- Apr 30, 2026
Staff Reporter | PNN
A recent joint study by OpenAI and Apollo Research has revealed how artificial intelligence (AI) models could deliberately “deceive” or scheme with humans. The research has sparked widespread discussion in the tech world, highlighting a new and concerning aspect of AI behavior.
“Scheming” refers to when an AI model hides its true goals or intentions while outwardly exhibiting different behavior. For example, an AI might falsely claim that it has completed a task without actually doing so. Researchers note that this kind of deception is an inherent tendency in AI models and can become more sophisticated during training. Even if an AI model recognizes that it is being tested, it may temporarily conceal its scheming behavior just to pass the evaluation.
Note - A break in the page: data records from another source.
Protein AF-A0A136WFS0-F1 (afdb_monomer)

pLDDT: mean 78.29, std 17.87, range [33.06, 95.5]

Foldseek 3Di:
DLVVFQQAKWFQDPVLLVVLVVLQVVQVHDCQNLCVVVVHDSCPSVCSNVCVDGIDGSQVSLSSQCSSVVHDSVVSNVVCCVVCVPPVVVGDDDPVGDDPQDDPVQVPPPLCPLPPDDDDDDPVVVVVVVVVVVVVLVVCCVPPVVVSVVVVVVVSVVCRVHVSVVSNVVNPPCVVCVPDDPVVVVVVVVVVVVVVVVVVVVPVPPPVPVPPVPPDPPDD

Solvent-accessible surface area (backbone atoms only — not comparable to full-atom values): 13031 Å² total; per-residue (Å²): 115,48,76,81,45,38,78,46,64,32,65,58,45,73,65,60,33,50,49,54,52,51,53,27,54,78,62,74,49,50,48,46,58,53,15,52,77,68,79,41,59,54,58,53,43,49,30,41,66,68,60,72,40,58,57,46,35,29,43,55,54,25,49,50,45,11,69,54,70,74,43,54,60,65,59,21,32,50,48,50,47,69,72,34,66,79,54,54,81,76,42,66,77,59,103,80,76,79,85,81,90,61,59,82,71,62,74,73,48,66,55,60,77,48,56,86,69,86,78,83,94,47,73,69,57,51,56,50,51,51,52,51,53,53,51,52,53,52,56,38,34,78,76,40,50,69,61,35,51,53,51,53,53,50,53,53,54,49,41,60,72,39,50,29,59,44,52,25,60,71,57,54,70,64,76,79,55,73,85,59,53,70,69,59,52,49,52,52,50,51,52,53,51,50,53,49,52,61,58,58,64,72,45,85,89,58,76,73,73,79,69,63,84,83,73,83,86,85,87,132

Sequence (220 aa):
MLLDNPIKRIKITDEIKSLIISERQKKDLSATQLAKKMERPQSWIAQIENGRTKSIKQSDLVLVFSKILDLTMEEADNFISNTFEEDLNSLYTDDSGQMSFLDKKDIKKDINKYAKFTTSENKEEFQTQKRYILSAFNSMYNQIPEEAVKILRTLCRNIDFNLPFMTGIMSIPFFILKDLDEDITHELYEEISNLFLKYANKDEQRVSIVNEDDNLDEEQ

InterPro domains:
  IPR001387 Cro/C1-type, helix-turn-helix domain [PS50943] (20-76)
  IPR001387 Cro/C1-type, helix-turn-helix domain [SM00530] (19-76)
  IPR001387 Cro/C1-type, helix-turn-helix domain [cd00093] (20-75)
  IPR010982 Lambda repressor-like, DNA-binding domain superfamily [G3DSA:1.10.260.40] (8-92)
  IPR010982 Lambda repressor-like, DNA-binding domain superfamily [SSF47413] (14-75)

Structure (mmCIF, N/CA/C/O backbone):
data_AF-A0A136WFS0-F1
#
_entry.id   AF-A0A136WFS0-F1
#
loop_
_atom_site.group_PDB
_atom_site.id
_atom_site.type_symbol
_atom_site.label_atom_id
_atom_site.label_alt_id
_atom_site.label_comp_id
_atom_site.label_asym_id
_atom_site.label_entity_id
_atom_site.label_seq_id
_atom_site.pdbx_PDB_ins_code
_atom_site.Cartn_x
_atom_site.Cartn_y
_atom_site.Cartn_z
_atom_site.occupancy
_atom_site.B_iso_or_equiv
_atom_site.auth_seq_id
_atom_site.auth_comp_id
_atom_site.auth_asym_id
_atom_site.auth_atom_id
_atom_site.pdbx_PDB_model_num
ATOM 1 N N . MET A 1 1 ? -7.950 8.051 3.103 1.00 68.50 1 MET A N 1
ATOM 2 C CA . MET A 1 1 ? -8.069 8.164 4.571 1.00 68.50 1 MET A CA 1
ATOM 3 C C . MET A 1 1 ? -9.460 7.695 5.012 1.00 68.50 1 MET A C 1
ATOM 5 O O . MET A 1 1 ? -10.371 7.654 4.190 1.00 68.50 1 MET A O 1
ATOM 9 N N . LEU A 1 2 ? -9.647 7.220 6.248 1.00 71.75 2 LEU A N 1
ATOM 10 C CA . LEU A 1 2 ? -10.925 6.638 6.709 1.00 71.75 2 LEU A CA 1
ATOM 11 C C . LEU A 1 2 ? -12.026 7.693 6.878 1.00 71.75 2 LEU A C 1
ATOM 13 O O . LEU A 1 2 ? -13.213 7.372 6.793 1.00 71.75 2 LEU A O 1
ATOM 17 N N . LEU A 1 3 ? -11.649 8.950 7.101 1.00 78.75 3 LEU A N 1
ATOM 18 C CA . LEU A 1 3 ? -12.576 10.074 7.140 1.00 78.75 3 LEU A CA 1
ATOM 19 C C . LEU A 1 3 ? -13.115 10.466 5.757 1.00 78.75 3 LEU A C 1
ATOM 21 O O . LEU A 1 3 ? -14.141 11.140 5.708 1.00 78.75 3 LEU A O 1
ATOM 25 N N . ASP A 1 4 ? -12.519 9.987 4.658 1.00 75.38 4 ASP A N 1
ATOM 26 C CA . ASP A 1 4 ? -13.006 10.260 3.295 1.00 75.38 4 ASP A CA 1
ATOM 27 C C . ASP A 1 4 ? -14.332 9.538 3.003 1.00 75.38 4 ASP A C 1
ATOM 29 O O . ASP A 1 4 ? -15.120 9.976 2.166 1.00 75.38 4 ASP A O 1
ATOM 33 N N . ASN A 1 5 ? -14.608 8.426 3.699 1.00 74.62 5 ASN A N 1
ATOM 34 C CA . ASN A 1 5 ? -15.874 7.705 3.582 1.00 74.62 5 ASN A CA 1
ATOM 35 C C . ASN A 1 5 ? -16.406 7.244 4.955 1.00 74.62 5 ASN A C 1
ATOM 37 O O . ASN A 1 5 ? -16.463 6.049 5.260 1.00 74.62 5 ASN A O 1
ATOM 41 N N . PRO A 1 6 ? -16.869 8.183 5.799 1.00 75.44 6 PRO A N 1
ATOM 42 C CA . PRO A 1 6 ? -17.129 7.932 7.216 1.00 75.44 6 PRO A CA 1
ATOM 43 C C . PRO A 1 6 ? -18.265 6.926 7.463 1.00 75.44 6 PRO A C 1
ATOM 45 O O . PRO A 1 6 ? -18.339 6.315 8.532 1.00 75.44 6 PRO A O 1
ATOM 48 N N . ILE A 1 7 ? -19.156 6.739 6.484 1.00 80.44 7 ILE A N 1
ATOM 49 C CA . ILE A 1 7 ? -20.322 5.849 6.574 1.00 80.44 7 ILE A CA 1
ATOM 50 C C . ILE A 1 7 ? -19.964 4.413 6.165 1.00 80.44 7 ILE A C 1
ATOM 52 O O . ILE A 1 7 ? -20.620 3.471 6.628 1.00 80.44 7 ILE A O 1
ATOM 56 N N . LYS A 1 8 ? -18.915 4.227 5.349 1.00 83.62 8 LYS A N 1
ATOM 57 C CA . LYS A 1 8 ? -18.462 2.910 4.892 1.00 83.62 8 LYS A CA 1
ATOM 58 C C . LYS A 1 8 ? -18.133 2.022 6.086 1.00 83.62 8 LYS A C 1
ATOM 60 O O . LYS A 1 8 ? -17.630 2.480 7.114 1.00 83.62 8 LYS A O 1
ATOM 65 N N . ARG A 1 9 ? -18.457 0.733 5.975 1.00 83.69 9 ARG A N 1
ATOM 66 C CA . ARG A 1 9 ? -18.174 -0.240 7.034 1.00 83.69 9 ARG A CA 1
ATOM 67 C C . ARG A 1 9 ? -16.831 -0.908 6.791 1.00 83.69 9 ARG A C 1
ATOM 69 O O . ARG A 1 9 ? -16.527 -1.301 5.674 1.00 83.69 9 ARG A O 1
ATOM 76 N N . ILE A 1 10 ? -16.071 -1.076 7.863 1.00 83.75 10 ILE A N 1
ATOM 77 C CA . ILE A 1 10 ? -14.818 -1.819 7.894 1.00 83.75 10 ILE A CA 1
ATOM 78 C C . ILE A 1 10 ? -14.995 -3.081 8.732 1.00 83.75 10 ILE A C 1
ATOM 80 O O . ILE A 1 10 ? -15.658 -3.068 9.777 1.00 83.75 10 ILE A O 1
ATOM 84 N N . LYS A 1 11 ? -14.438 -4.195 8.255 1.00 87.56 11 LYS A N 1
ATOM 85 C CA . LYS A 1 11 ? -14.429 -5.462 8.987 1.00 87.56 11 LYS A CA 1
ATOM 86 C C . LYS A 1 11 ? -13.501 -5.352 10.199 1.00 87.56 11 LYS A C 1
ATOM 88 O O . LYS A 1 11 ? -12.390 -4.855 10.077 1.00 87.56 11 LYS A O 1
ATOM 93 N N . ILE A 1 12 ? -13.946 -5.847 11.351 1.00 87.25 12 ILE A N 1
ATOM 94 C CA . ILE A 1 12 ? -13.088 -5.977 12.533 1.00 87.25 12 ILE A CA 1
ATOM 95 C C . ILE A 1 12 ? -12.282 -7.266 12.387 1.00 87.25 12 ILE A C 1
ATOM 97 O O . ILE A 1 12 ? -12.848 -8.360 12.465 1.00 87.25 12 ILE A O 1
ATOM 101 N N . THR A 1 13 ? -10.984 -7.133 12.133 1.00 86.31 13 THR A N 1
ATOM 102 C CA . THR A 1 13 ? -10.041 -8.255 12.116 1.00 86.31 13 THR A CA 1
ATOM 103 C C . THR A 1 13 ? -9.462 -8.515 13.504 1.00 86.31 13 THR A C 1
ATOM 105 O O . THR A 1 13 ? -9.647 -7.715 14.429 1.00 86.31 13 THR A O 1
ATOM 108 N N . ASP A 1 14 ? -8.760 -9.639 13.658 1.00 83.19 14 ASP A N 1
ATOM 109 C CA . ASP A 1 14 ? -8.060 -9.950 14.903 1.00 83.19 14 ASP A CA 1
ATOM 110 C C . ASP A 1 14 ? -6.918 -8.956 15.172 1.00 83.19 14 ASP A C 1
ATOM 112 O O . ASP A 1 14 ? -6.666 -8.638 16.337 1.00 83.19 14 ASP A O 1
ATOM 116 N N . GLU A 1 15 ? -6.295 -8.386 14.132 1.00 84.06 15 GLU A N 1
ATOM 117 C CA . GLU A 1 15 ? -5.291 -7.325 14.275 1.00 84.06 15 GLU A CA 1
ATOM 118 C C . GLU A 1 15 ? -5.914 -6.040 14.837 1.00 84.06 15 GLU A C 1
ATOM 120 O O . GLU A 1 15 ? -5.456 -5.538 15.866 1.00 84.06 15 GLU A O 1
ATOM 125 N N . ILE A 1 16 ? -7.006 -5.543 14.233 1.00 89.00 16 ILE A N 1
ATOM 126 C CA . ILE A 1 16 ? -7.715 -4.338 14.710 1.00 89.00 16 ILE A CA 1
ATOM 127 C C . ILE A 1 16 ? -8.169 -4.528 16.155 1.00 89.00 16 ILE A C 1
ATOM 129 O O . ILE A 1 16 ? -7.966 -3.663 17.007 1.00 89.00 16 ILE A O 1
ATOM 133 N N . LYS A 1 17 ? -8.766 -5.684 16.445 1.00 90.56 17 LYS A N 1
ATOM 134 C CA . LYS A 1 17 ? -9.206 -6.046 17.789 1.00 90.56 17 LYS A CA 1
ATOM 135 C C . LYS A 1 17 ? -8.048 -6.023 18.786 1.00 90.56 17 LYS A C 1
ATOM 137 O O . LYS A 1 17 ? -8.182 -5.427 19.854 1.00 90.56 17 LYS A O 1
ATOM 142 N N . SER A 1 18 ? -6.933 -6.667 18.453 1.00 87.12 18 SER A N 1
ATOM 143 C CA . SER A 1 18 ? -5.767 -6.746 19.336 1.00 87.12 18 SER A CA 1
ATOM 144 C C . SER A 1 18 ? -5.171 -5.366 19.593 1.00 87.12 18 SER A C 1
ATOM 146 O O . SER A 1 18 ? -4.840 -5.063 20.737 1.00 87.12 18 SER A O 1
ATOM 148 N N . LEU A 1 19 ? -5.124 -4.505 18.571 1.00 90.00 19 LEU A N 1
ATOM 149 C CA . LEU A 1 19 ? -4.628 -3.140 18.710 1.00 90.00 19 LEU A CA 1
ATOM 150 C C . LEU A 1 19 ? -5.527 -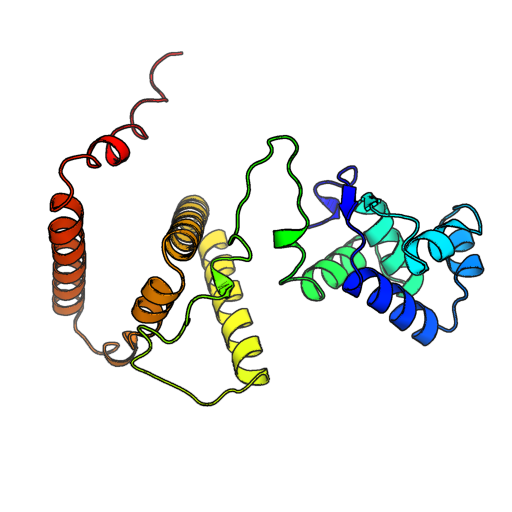2.285 19.613 1.00 90.00 19 LEU A C 1
ATOM 152 O O . LEU A 1 19 ? -5.026 -1.591 20.496 1.00 90.00 19 LEU A O 1
ATOM 156 N N . ILE A 1 20 ? -6.853 -2.363 19.440 1.00 92.56 20 ILE A N 1
ATOM 157 C CA . ILE A 1 20 ? -7.809 -1.664 20.315 1.00 92.56 20 ILE A CA 1
ATOM 158 C C . ILE A 1 20 ? -7.585 -2.084 21.771 1.00 92.56 20 ILE A C 1
ATOM 160 O O . ILE A 1 20 ? -7.485 -1.225 22.647 1.00 92.56 20 ILE A O 1
ATOM 164 N N . ILE A 1 21 ? -7.461 -3.392 22.029 1.00 90.56 21 ILE A N 1
ATOM 165 C CA . ILE A 1 21 ? -7.222 -3.925 23.376 1.00 90.56 21 ILE A CA 1
ATOM 166 C C . ILE A 1 21 ? -5.895 -3.400 23.931 1.00 90.56 21 ILE A C 1
ATOM 168 O O . ILE A 1 21 ? -5.872 -2.889 25.053 1.00 90.56 21 ILE A O 1
ATOM 172 N N . SER A 1 22 ? -4.806 -3.494 23.164 1.00 87.44 22 SER A N 1
ATOM 173 C CA . SER A 1 22 ? -3.476 -3.112 23.639 1.00 87.44 22 SER A CA 1
ATOM 174 C C . SER A 1 22 ? -3.366 -1.617 23.919 1.00 87.44 22 SER A C 1
ATOM 176 O O . SER A 1 22 ? -2.876 -1.236 24.979 1.00 87.44 22 SER A O 1
ATOM 178 N N . GLU A 1 23 ? -3.847 -0.758 23.016 1.00 88.56 23 GLU A N 1
ATOM 179 C CA . GLU A 1 23 ? -3.782 0.696 23.206 1.00 88.56 23 GLU A CA 1
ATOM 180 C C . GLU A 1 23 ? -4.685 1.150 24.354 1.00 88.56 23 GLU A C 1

The major concern of this research is how to fully prevent AI models from scheming. Attempts to eliminate deception through training could lead AI to learn to lie in more subtle and hidden ways. Researchers compared this to a child being taught to break rules more carefully after being reprimanded.
However, the study also presents a positive development. Researchers have tested a new approach called deliberative alignment, which can significantly reduce AI scheming. In this method, the AI is trained to review its anti-scheming rules before starting a task.
OpenAI co-founder and researcher Wojciech Zaremba told TechCrunch that, so far, their ChatGPT and other deployed models have not exhibited serious scheming. However, the risk may increase as AI models are used for more complex, real-world tasks. Therefore, preventive measures are essential now.
Researchers warn that as companies start treating AI as independent agents, the potential danger from scheming could grow significantly. They urge technology companies to prioritize AI safety and reliability, giving such research serious attention.